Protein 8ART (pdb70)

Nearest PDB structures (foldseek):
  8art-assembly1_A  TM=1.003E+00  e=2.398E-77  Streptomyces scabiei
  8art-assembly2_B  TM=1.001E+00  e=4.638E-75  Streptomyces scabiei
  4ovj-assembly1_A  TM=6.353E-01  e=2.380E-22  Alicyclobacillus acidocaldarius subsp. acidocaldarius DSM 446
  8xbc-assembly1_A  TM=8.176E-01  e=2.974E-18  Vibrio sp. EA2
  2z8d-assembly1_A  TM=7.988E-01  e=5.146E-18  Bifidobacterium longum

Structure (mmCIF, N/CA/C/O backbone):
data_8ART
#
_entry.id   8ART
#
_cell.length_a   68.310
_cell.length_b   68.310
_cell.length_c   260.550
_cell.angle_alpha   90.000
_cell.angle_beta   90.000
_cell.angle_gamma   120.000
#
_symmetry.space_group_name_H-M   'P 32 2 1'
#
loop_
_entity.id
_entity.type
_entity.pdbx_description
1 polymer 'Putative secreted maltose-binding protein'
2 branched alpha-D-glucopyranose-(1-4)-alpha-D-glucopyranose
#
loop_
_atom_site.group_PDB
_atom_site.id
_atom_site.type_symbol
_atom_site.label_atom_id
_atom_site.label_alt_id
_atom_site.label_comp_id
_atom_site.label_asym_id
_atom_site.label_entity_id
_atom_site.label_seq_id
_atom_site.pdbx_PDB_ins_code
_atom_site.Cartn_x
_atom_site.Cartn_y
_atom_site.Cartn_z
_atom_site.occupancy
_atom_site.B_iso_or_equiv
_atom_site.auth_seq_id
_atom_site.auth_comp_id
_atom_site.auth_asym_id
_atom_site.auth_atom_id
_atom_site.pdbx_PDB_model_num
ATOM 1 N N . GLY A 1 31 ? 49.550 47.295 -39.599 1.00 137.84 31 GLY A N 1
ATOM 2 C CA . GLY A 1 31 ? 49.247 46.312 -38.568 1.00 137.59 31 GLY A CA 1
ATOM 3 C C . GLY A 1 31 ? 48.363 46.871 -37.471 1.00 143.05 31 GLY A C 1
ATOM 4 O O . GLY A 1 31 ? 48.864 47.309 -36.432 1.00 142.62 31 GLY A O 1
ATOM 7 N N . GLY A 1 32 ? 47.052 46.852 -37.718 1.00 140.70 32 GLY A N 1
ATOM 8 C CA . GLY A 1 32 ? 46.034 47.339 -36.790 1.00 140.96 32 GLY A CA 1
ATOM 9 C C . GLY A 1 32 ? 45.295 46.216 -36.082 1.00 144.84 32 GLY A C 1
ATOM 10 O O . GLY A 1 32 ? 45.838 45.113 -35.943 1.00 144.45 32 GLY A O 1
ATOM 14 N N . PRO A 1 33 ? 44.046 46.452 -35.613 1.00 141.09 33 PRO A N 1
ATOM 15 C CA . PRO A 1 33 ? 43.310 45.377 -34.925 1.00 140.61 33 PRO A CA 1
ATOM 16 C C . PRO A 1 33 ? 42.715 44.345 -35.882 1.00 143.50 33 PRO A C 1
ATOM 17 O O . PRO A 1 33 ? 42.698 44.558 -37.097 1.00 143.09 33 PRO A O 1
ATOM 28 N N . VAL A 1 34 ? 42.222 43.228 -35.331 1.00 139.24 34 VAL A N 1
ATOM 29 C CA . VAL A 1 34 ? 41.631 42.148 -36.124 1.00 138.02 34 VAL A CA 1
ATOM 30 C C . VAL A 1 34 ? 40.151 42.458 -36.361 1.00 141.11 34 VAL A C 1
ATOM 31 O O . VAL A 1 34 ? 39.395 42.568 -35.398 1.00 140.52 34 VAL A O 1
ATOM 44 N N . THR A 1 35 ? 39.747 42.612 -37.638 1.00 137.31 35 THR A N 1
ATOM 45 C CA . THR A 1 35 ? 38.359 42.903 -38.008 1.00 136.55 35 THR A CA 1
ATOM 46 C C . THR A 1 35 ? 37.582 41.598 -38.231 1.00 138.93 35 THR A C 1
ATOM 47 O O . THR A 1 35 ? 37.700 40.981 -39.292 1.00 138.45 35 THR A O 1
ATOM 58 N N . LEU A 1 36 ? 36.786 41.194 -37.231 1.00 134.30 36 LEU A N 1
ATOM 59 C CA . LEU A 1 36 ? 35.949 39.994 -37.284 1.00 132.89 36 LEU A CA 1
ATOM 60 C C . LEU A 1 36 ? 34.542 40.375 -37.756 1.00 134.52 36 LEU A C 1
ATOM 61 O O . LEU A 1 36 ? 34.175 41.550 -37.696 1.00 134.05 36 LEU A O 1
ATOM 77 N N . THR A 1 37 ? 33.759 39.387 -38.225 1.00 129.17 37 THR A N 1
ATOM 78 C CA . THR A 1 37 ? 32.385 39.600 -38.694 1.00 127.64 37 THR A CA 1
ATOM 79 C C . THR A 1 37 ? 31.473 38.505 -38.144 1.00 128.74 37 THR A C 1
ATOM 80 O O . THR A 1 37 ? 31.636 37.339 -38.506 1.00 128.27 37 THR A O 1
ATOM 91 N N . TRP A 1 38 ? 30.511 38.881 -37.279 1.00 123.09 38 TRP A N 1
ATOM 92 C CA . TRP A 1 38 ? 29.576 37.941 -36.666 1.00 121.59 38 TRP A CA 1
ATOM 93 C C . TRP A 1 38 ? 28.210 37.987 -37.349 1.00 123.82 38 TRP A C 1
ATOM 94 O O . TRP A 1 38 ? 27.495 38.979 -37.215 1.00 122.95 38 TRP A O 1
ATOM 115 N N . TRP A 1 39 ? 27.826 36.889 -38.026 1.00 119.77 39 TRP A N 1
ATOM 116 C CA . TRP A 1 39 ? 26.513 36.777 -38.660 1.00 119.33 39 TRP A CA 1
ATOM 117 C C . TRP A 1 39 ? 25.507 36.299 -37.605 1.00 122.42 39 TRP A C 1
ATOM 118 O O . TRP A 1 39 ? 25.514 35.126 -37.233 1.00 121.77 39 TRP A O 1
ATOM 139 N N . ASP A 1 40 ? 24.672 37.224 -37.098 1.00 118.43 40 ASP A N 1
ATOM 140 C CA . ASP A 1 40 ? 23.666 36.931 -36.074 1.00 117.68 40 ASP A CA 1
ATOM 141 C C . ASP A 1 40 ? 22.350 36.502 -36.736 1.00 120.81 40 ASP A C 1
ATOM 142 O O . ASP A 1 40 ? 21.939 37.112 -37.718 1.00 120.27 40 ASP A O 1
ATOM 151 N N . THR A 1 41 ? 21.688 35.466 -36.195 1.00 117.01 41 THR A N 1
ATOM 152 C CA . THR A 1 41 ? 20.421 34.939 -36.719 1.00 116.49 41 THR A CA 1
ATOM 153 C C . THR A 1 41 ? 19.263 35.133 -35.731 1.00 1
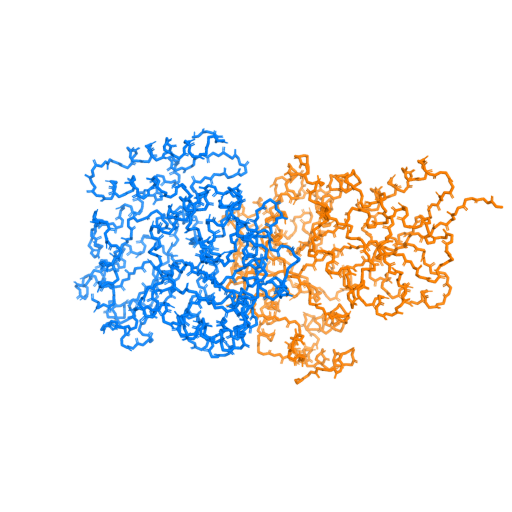20.64 41 THR A C 1
ATOM 154 O O . THR A 1 41 ? 18.181 34.583 -35.943 1.00 120.14 41 THR A O 1
ATOM 165 N N . SER A 1 42 ? 19.470 35.939 -34.679 1.00 117.48 42 SER A N 1
ATOM 166 C CA . SER A 1 42 ? 18.455 36.165 -33.654 1.00 116.90 42 SER A CA 1
ATOM 167 C C . SER A 1 42 ? 17.383 37.141 -34.124 1.00 117.90 42 SER A C 1
ATOM 168 O O . SER A 1 42 ? 17.470 37.683 -35.229 1.00 117.48 42 SER A O 1
ATOM 176 N N . ASN A 1 43 ? 16.363 37.349 -33.278 1.00 112.14 43 ASN A N 1
ATOM 177 C CA . ASN A 1 43 ? 15.274 38.273 -33.574 1.00 108.38 43 ASN A CA 1
ATOM 178 C C . ASN A 1 43 ? 15.844 39.674 -33.638 1.00 120.03 43 ASN A C 1
ATOM 179 O O . ASN A 1 43 ? 16.442 40.143 -32.670 1.00 119.61 43 ASN A O 1
ATOM 190 N N . ALA A 1 44 ? 15.680 40.328 -34.789 1.00 122.77 44 ALA A N 1
ATOM 191 C CA . ALA A 1 44 ? 16.217 41.662 -35.029 1.00 124.79 44 ALA A CA 1
ATOM 192 C C . ALA A 1 44 ? 15.622 42.764 -34.135 1.00 129.15 44 ALA A C 1
ATOM 193 O O . ALA A 1 44 ? 16.275 43.790 -33.952 1.00 128.48 44 ALA A O 1
ATOM 200 N N . THR A 1 45 ? 14.406 42.566 -33.583 1.00 126.38 45 THR A N 1
ATOM 201 C CA . THR A 1 45 ? 13.747 43.567 -32.735 1.00 126.10 45 THR A CA 1
ATOM 202 C C . THR A 1 45 ? 13.997 43.358 -31.235 1.00 129.35 45 THR A C 1
ATOM 203 O O . THR A 1 45 ? 14.270 44.333 -30.534 1.00 128.78 45 THR A O 1
ATOM 214 N N . ASN A 1 46 ? 13.880 42.103 -30.745 1.00 125.65 46 ASN A N 1
ATOM 215 C CA . ASN A 1 46 ? 13.989 41.776 -29.309 1.00 125.28 46 ASN A CA 1
ATOM 216 C C . ASN A 1 46 ? 15.371 41.291 -28.863 1.00 128.82 46 ASN A C 1
ATOM 217 O O . ASN A 1 46 ? 15.833 41.688 -27.792 1.00 128.27 46 ASN A O 1
ATOM 228 N N . GLU A 1 47 ? 15.991 40.389 -29.636 1.00 125.12 47 GLU A N 1
ATOM 229 C CA . GLU A 1 47 ? 17.270 39.773 -29.275 1.00 124.30 47 GLU A CA 1
ATOM 230 C C . GLU A 1 47 ? 18.510 40.519 -29.770 1.00 128.48 47 GLU A C 1
ATOM 231 O O . GLU A 1 47 ? 19.527 40.494 -29.077 1.00 128.05 47 GLU A O 1
ATOM 243 N N . ALA A 1 48 ? 18.455 41.140 -30.963 1.00 125.23 48 ALA A N 1
ATOM 244 C CA . ALA A 1 48 ? 19.616 41.840 -31.533 1.00 125.02 48 ALA A CA 1
ATOM 245 C C . ALA A 1 48 ? 20.159 43.006 -30.686 1.00 128.65 48 ALA A C 1
ATOM 246 O O . ALA A 1 48 ? 21.377 43.086 -30.536 1.00 128.27 48 ALA A O 1
ATOM 253 N N . PRO A 1 49 ? 19.321 43.905 -30.115 1.00 124.96 49 PRO A N 1
ATOM 254 C CA . PRO A 1 49 ? 19.873 45.002 -29.293 1.00 124.98 49 PRO A CA 1
ATOM 255 C C . PRO A 1 49 ? 20.705 44.535 -28.094 1.00 128.45 49 PRO A C 1
ATOM 256 O O . PRO A 1 49 ? 21.713 45.163 -27.770 1.00 127.88 49 PRO A O 1
ATOM 267 N N . THR A 1 50 ? 20.289 43.427 -27.454 1.00 124.87 50 THR A N 1
ATOM 268 C CA . THR A 1 50 ? 20.992 42.833 -26.313 1.00 124.62 50 THR A CA 1
ATOM 269 C C . THR A 1 50 ? 22.382 42.343 -26.733 1.00 128.38 50 THR A C 1
ATOM 270 O O . THR A 1 50 ? 23.342 42.547 -25.992 1.00 127.97 50 THR A O 1
ATOM 281 N N . TYR A 1 51 ? 22.488 41.706 -27.914 1.00 124.66 51 TYR A N 1
ATOM 282 C CA . TYR A 1 51 ? 23.768 41.202 -28.418 1.00 123.84 51 TYR A CA 1
ATOM 283 C C . TYR A 1 51 ? 24.665 42.330 -28.938 1.00 127.75 51 TYR A C 1
ATOM 284 O O . TYR A 1 51 ? 25.878 42.258 -28.750 1.00 126.98 51 TYR A O 1
ATOM 302 N N . LYS A 1 52 ? 24.081 43.373 -29.569 1.00 124.86 52 LYS A N 1
ATOM 303 C CA . LYS A 1 52 ? 24.838 44.542 -30.049 1.00 124.86 52 LYS A CA 1
ATOM 304 C C . LYS A 1 52 ? 25.559 45.244 -28.884 1.00 130.10 52 LYS A C 1
ATOM 305 O O . LYS A 1 52 ? 26.639 45.800 -29.081 1.00 129.64 52 LYS A O 1
ATOM 324 N N . ALA A 1 53 ? 24.953 45.222 -27.679 1.00 127.66 53 ALA A N 1
ATOM 325 C CA . ALA A 1 53 ? 25.538 45.817 -26.477 1.00 127.70 53 ALA A CA 1
ATOM 326 C C . ALA A 1 53 ? 26.744 45.003 -25.986 1.00 130.97 53 ALA A C 1
ATOM 327 O O . ALA A 1 53 ? 27.747 45.596 -25.587 1.00 130.27 53 ALA A O 1
ATOM 334 N N . LEU A 1 54 ? 26.655 43.654 -26.026 1.00 127.45 54 LEU A N 1
ATOM 335 C CA . LEU A 1 54 ? 27.763 42.775 -25.624 1.00 126.96 54 LEU A CA 1
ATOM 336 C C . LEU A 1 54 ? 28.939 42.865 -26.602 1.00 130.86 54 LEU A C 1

________________

## Work instructions
In the listing above, find the line containing "ATOM 244 C CA" and the line containing "ATOM 267 N N", then quote both, plus every line between them, exactly as written.

## Solution to this exercise
ATOM 244 C CA . ALA A 1 48 ? 19.616 41.840 -31.533 1.00 125.02 48 ALA A CA 1
ATOM 245 C C . ALA A 1 48 ? 20.159 43.006 -30.686 1.00 128.65 48 ALA A C 1
ATOM 246 O O . ALA A 1 48 ? 21.377 43.086 -30.536 1.00 128.27 48 ALA A O 1
ATOM 253 N N . PRO A 1 49 ? 19.321 43.905 -30.115 1.00 124.96 49 PRO A N 1
ATOM 254 C CA . PRO A 1 49 ? 19.873 45.002 -29.293 1.00 124.98 49 PRO A CA 1
ATOM 255 C C . PRO A 1 49 ? 20.705 44.535 -28.094 1.00 128.45 49 PRO A C 1
ATOM 256 O O . PRO A 1 49 ? 21.713 45.163 -27.770 1.00 127.88 49 PRO A O 1
ATOM 267 N N . THR A 1 50 ? 20.289 43.427 -27.454 1.00 124.87 50 THR A N 1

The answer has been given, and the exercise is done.